Metamath Proof Explorer


Theorem newbday

Description: A surreal is an element of a new set iff its birthday is equal to that ordinal. Remark in Conway p. 29. (Contributed by Scott Fenton, 19-Aug-2024)

Ref Expression
Assertion newbday
|- ( ( A e. On /\ X e. No ) -> ( X e. ( _N ` A ) <-> ( bday ` X ) = A ) )

Proof

Step Hyp Ref Expression
1 madebday
 |-  ( ( A e. On /\ X e. No ) -> ( X e. ( _M ` A ) <-> ( bday ` X ) C_ A ) )
2 oldbday
 |-  ( ( A e. On /\ X e. No ) -> ( X e. ( _Old ` A ) <-> ( bday ` X ) e. A ) )
3 2 notbid
 |-  ( ( A e. On /\ X e. No ) -> ( -. X e. ( _Old ` A ) <-> -. ( bday ` X ) e. A ) )
4 1 3 anbi12d
 |-  ( ( A e. On /\ X e. No ) -> ( ( X e. ( _M ` A ) /\ -. X e. ( _Old ` A ) ) <-> ( ( bday ` X ) C_ A /\ -. ( bday ` X ) e. A ) ) )
5 newval
 |-  ( _N ` A ) = ( ( _M ` A ) \ ( _Old ` A ) )
6 5 a1i
 |-  ( A e. On -> ( _N ` A ) = ( ( _M ` A ) \ ( _Old ` A ) ) )
7 6 eleq2d
 |-  ( A e. On -> ( X e. ( _N ` A ) <-> X e. ( ( _M ` A ) \ ( _Old ` A ) ) ) )
8 eldif
 |-  ( X e. ( ( _M ` A ) \ ( _Old ` A ) ) <-> ( X e. ( _M ` A ) /\ -. X e. ( _Old ` A ) ) )
9 7 8 bitrdi
 |-  ( A e.
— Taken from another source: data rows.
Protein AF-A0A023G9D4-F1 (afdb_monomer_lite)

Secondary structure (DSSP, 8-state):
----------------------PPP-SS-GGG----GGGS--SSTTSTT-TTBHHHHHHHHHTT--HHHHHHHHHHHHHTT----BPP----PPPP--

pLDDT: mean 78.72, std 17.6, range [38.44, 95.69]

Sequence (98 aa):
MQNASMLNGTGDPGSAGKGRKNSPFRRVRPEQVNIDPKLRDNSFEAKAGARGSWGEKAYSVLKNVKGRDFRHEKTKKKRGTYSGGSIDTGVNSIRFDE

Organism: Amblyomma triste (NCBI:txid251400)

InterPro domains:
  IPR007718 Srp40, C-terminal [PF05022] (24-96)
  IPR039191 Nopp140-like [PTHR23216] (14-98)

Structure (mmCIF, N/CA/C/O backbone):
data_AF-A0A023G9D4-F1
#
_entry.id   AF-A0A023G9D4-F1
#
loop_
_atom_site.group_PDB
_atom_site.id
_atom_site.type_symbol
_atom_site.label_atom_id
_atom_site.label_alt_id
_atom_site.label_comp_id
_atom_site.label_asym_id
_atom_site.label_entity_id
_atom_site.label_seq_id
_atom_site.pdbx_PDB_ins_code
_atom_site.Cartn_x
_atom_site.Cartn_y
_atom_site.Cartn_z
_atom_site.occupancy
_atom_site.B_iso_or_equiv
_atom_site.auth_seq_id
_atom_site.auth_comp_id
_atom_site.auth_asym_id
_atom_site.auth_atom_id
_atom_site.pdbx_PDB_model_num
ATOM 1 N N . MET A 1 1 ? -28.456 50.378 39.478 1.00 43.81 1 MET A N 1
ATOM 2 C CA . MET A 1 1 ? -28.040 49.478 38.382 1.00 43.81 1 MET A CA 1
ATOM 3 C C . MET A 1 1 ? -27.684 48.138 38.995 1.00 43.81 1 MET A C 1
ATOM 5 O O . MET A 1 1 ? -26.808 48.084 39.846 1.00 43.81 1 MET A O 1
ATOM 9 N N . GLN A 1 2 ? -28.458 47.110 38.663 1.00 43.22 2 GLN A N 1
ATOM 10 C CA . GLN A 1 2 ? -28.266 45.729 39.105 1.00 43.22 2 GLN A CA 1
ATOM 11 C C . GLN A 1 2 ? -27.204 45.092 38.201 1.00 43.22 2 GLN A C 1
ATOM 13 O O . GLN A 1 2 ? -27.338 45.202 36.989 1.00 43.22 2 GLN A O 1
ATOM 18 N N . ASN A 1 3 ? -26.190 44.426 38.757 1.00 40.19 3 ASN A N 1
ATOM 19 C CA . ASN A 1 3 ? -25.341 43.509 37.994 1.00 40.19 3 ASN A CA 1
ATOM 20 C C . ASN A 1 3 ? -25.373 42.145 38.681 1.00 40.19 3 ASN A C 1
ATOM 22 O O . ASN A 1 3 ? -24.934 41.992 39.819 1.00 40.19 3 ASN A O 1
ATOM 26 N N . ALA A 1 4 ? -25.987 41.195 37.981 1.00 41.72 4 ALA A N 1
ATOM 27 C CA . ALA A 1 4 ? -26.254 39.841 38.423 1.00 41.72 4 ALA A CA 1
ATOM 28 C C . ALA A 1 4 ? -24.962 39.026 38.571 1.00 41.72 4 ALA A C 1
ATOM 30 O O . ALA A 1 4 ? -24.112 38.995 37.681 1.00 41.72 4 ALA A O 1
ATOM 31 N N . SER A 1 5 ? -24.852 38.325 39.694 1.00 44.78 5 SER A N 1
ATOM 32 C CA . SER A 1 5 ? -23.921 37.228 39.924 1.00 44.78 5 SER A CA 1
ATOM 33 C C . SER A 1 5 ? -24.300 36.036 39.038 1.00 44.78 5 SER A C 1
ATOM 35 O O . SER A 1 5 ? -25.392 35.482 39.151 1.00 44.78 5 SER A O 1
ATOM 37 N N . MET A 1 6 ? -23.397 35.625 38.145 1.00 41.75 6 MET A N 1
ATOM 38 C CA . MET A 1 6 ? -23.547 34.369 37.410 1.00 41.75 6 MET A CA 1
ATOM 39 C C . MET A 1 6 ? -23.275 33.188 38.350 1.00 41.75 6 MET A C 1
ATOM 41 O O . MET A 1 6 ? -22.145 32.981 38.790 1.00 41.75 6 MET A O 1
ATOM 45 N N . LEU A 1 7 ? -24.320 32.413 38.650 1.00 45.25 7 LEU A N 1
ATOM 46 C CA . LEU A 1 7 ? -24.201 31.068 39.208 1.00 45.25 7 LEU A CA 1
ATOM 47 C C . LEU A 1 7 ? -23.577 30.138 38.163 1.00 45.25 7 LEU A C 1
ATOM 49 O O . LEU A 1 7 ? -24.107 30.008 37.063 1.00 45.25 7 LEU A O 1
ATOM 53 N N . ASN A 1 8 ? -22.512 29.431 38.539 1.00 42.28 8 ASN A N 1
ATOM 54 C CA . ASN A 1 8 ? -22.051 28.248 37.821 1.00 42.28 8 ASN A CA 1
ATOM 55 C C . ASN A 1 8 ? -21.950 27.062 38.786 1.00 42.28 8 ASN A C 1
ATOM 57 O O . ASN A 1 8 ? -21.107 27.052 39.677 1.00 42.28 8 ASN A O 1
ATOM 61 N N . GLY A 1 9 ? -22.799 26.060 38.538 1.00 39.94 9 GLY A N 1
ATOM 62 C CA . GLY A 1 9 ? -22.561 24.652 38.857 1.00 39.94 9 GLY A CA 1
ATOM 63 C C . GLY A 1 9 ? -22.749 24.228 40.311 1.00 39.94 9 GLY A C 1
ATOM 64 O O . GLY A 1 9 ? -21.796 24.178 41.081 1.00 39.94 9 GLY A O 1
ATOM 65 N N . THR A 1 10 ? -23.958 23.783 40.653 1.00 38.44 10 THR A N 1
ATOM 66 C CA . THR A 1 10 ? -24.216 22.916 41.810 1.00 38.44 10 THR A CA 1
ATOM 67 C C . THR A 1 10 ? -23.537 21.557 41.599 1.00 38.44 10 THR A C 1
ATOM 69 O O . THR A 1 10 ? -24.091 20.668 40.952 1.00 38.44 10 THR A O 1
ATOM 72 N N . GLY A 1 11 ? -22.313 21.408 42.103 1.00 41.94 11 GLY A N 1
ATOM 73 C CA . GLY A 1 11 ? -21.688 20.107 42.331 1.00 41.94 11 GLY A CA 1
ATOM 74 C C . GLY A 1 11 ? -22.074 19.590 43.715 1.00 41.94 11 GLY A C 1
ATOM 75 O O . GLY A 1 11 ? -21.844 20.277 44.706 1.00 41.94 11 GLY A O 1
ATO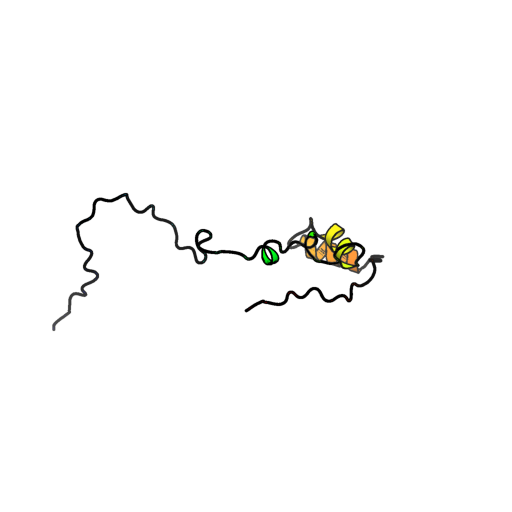M 76 N N . ASP A 1 12 ? -22.673 18.403 43.771 1.00 47.41 12 ASP A N 1
ATOM 77 C CA . ASP A 1 12 ? -23.016 17.696 45.009 1.00 47.41 12 ASP A CA 1
ATOM 78 C C . ASP A 1 12 ? -21.748 17.397 45.849 1.00 47.41 12 ASP A C 1
ATOM 80 O O . ASP A 1 12 ? -20.799 16.798 45.322 1.00 47.41 12 ASP A O 1
ATOM 84 N N . PRO A 1 13 ? -21.663 17.824 47.125 1.00 46.59 13 PRO A N 1
ATOM 85 C CA . PRO A 1 13 ? -20.478 17.637 47.950 1.00 46.59 13 PRO A CA 1
ATOM 86 C C . PRO A 1 13 ? -20.597 16.321 48.728 1.00 46.59 13 PRO A C 1
ATOM 88 O O . PRO A 1 13 ? -20.823 16.328 49.934 1.00 46.59 13 PRO A O 1
ATOM 91 N N . GLY A 1 14 ? -20.485 15.174 48.053 1.00 49.34 14 GLY A N 1
ATOM 92 C CA . GLY A 1 14 ? -20.872 13.936 48.732 1.00 49.34 14 GLY A CA 1
ATOM 93 C C . GLY A 1 14 ? -20.469 12.610 48.107 1.00 49.34 14 GLY A C 1
ATOM 94 O O . GLY A 1 14 ? -21.262 11.681 48.135 1.00 49.34 14 GLY A O 1
ATOM 95 N N . SER A 1 15 ? -19.248 12.444 47.591 1.00 45.53 15 SER A N 1
ATOM 96 C CA . SER A 1 15 ? -18.705 11.082 47.440 1.00 45.53 15 SER A CA 1
ATOM 97 C C . SER A 1 15 ? -17.179 11.057 47.429 1.00 45.53 15 SER A C 1
ATOM 99 O O . SER A 1 15 ? -16.529 11.251 46.399 1.00 45.53 15 SER A O 1
ATOM 101 N N . ALA A 1 16 ? -16.604 10.734 48.587 1.00 50.88 16 ALA A N 1
ATOM 102 C CA . ALA A 1 16 ? -15.230 10.270 48.724 1.00 50.88 16 ALA A CA 1
ATOM 103 C C . ALA A 1 16 ? -15.077 8.903 48.027 1.00 50.88 16 ALA A C 1
ATOM 105 O O . ALA A 1 16 ? -15.199 7.848 48.639 1.00 50.88 16 ALA A O 1
ATOM 106 N N . GLY A 1 17 ? -14.835 8.913 46.717 1.00 50.19 17 GLY A N 1
ATOM 107 C CA . GLY A 1 17 ? -14.671 7.698 45.924 1.00 50.19 17 GLY A CA 1
ATOM 108 C C . GLY A 1 17 ? -13.646 7.900 44.820 1.00 50.19 17 GLY A C 1
ATOM 109 O O . GLY A 1 17 ? -13.987 8.422 43.769 1.00 50.19 17 GLY A O 1
ATOM 110 N N . LYS A 1 18 ? -12.400 7.479 45.089 1.00 55.38 18 LYS A N 1
ATOM 111 C CA . LYS A 1 18 ? -11.256 7.336 44.163 1.00 55.38 18 LYS A CA 1
ATOM 112 C C . LYS A 1 18 ? -11.074 8.505 43.189 1.00 55.38 18 LYS A C 1
ATOM 114 O O . LYS A 1 18 ? -11.719 8.561 42.147 1.00 55.38 18 LYS A O 1
ATOM 119 N N . GLY A 1 19 ? -10.117 9.383 43.506 1.00 54.50 19 GLY A N 1
ATOM 120 C CA . GLY A 1 19 ? -9.698 10.500 42.657 1.00 54.50 19 GLY A CA 1
ATOM 121 C C . GLY A 1 19 ? -9.734 10.132 41.175 1.00 54.50 19 GLY A C 1
ATOM 122 O O . GLY A 1 19 ? -9.018 9.233 40.726 1.00 54.50 19 GLY A O 1
ATOM 123 N N . ARG A 1 20 ? -10.627 10.789 40.427 1.00 65.81 20 ARG A N 1
ATOM 124 C CA . ARG A 1 20 ? -10.711 10.633 38.977 1.00 65.81 20 ARG A CA 1
ATOM 125 C C . ARG A 1 20 ? -9.335 10.986 38.427 1.00 65.81 20 ARG A C 1
ATOM 127 O O . ARG A 1 20 ? -8.938 12.147 38.478 1.00 65.81 20 ARG A O 1
ATOM 134 N N . LYS A 1 21 ? -8.588 9.985 37.949 1.00 72.19 21 LYS A N 1
ATOM 135 C CA . LYS A 1 21 ? -7.326 10.220 37.242 1.00 72.19 21 LYS A CA 1
ATOM 136 C C . LYS A 1 21 ? -7.651 11.178 36.101 1.00 72.19 21 LYS A C 1
ATOM 138 O O . LYS A 1 21 ? -8.440 10.827 35.227 1.00 72.19 21 LYS A O 1
ATOM 143 N N . ASN A 1 22 ? -7.113 12.393 36.161 1.00 79.31 22 ASN A N 1
ATOM 144 C CA . ASN A 1 22 ? -7.332 13.403 35.138 1.00 79.31 22 ASN A CA 1
ATOM 145 C C . ASN A 1 22 ? -6.731 12.882 33.824 1.00 79.31 22 ASN A C 1
ATOM 147 O O . ASN A 1 22 ? -5.518 12.918 33.633 1.00 79.31 22 ASN A O 1
ATOM 151 N N . SER A 1 23 ? -7.567 12.298 32.965 1.00 81.12 23 SER A N 1
ATOM 152 C CA . SER A 1 23 ? -7.155 11.863 31.637 1.00 81.12 23 SER A CA 1
ATOM 153 C C . SER A 1 23 ? -7.440 12.992 30.649 1.00 81.12 23 SER A C 1
ATOM 155 O O . SER A 1 23 ? -8.580 13.467 30.632 1.00 81.12 23 SER A O 1
ATOM 157 N N . PRO A 1 24 ? -6.477 13.379 29.796 1.00 90.00 24 PRO A N 1
ATOM 158 C CA . PRO A 1 24 ? -6.710 14.361 28.744 1.00 90.00 24 PRO A CA 1
ATOM 159 C C . PRO A 1 24 ? -7.927 14.002 27.887 1.00 90.00 24 PRO A C 1
ATOM 161 O O . PRO A 1 24 ? -8.246 12.820 27.709 1.00 90.00 24 PRO A O 1
ATOM 164 N N . PHE A 1 25 ? -8.591 15.016 27.327 1.00 89.69 25 PHE A N 1
ATOM 165 C CA . PHE A 1 25 ? -9.663 14.784 26.364 1.00 89.69 25 PHE A CA 1
ATOM 166 C C . PHE A 1 25 ? -9.138 13.949 25.189 1.00 89.69 25 PHE A C 1
ATOM 168 O O . PHE A 1 25 ? -8.141 14.291 24.552 1.00 89.69 25 PHE A O 1
ATOM 175 N N . ARG A 1 26 ? -9.834 12.848 24.902 1.00 91.00 26 ARG A N 1
ATOM 176 C CA . ARG A 1 26 ? -9.549 11.943 23.788 1.00 91.00 26 ARG A CA 1
ATOM 177 C C . ARG A 1 26 ? -10.777 11.896 22.885 1.00 91.00 26 ARG A C 1
ATOM 179 O O . ARG A 1 26 ? -11.864 11.587 23.365 1.00 91.00 26 ARG A O 1
ATOM 186 N N . ARG A 1 27 ? -10.596 12.172 21.586 1.00 91.31 27 ARG A N 1
ATOM 187 C CA . ARG A 1 27 ? -11.670 12.064 20.575 1.00 91.31 27 ARG A CA 1
ATOM 188 C C . ARG A 1 27 ? -12.159 10.626 20.403 1.00 91.31 27 ARG A C 1
ATOM 190 O O . ARG A 1 27 ? -13.344 10.406 20.209 1.00 91.31 27 ARG A O 1
ATOM 197 N N . VAL A 1 28 ? -11.238 9.667 20.485 1.00 90.25 28 VAL A N 1
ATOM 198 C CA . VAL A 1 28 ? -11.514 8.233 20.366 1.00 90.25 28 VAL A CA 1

On -> ( X e. ( _N ` A ) <-> ( X e. ( _M ` A ) /\ -. X e. ( _Old ` A ) ) ) )
10 9 adantr
 |-  ( ( A e. On /\ X e. No ) -> ( X e. ( _N ` A ) <-> ( X e. ( _M ` A ) /\ -. X e. ( _Old ` A ) ) ) )
11 bdayelon
 |-  ( bday ` X ) e. On
12 11 onordi
 |-  Ord ( bday ` X )
13 eloni
 |-  ( A e. On -> Ord A )
14 ordtri4
 |-  ( ( Ord ( bday ` X ) /\ Ord A ) -> ( ( bday ` X ) = A <-> ( ( bday ` X ) C_ A /\ -. ( bday ` X ) e. A ) ) )
15 12 13 14 sylancr
 |-  ( A e. On -> ( ( bday ` X ) = A <-> ( ( bday ` X ) C_ A /\ -. ( bday ` X ) e. A ) ) )
16 15 adantr
 |-  ( ( A e. On /\ X e. No ) -> ( ( bday ` X ) = A <-> ( ( bday ` X ) C_ A /\ -. ( bday ` X ) e. A ) ) )
17 4 10 16 3bitr4d
 |-  ( ( A e. On /\ X e. No ) -> ( X e. ( _N ` A ) <-> ( bday ` X ) = A ) )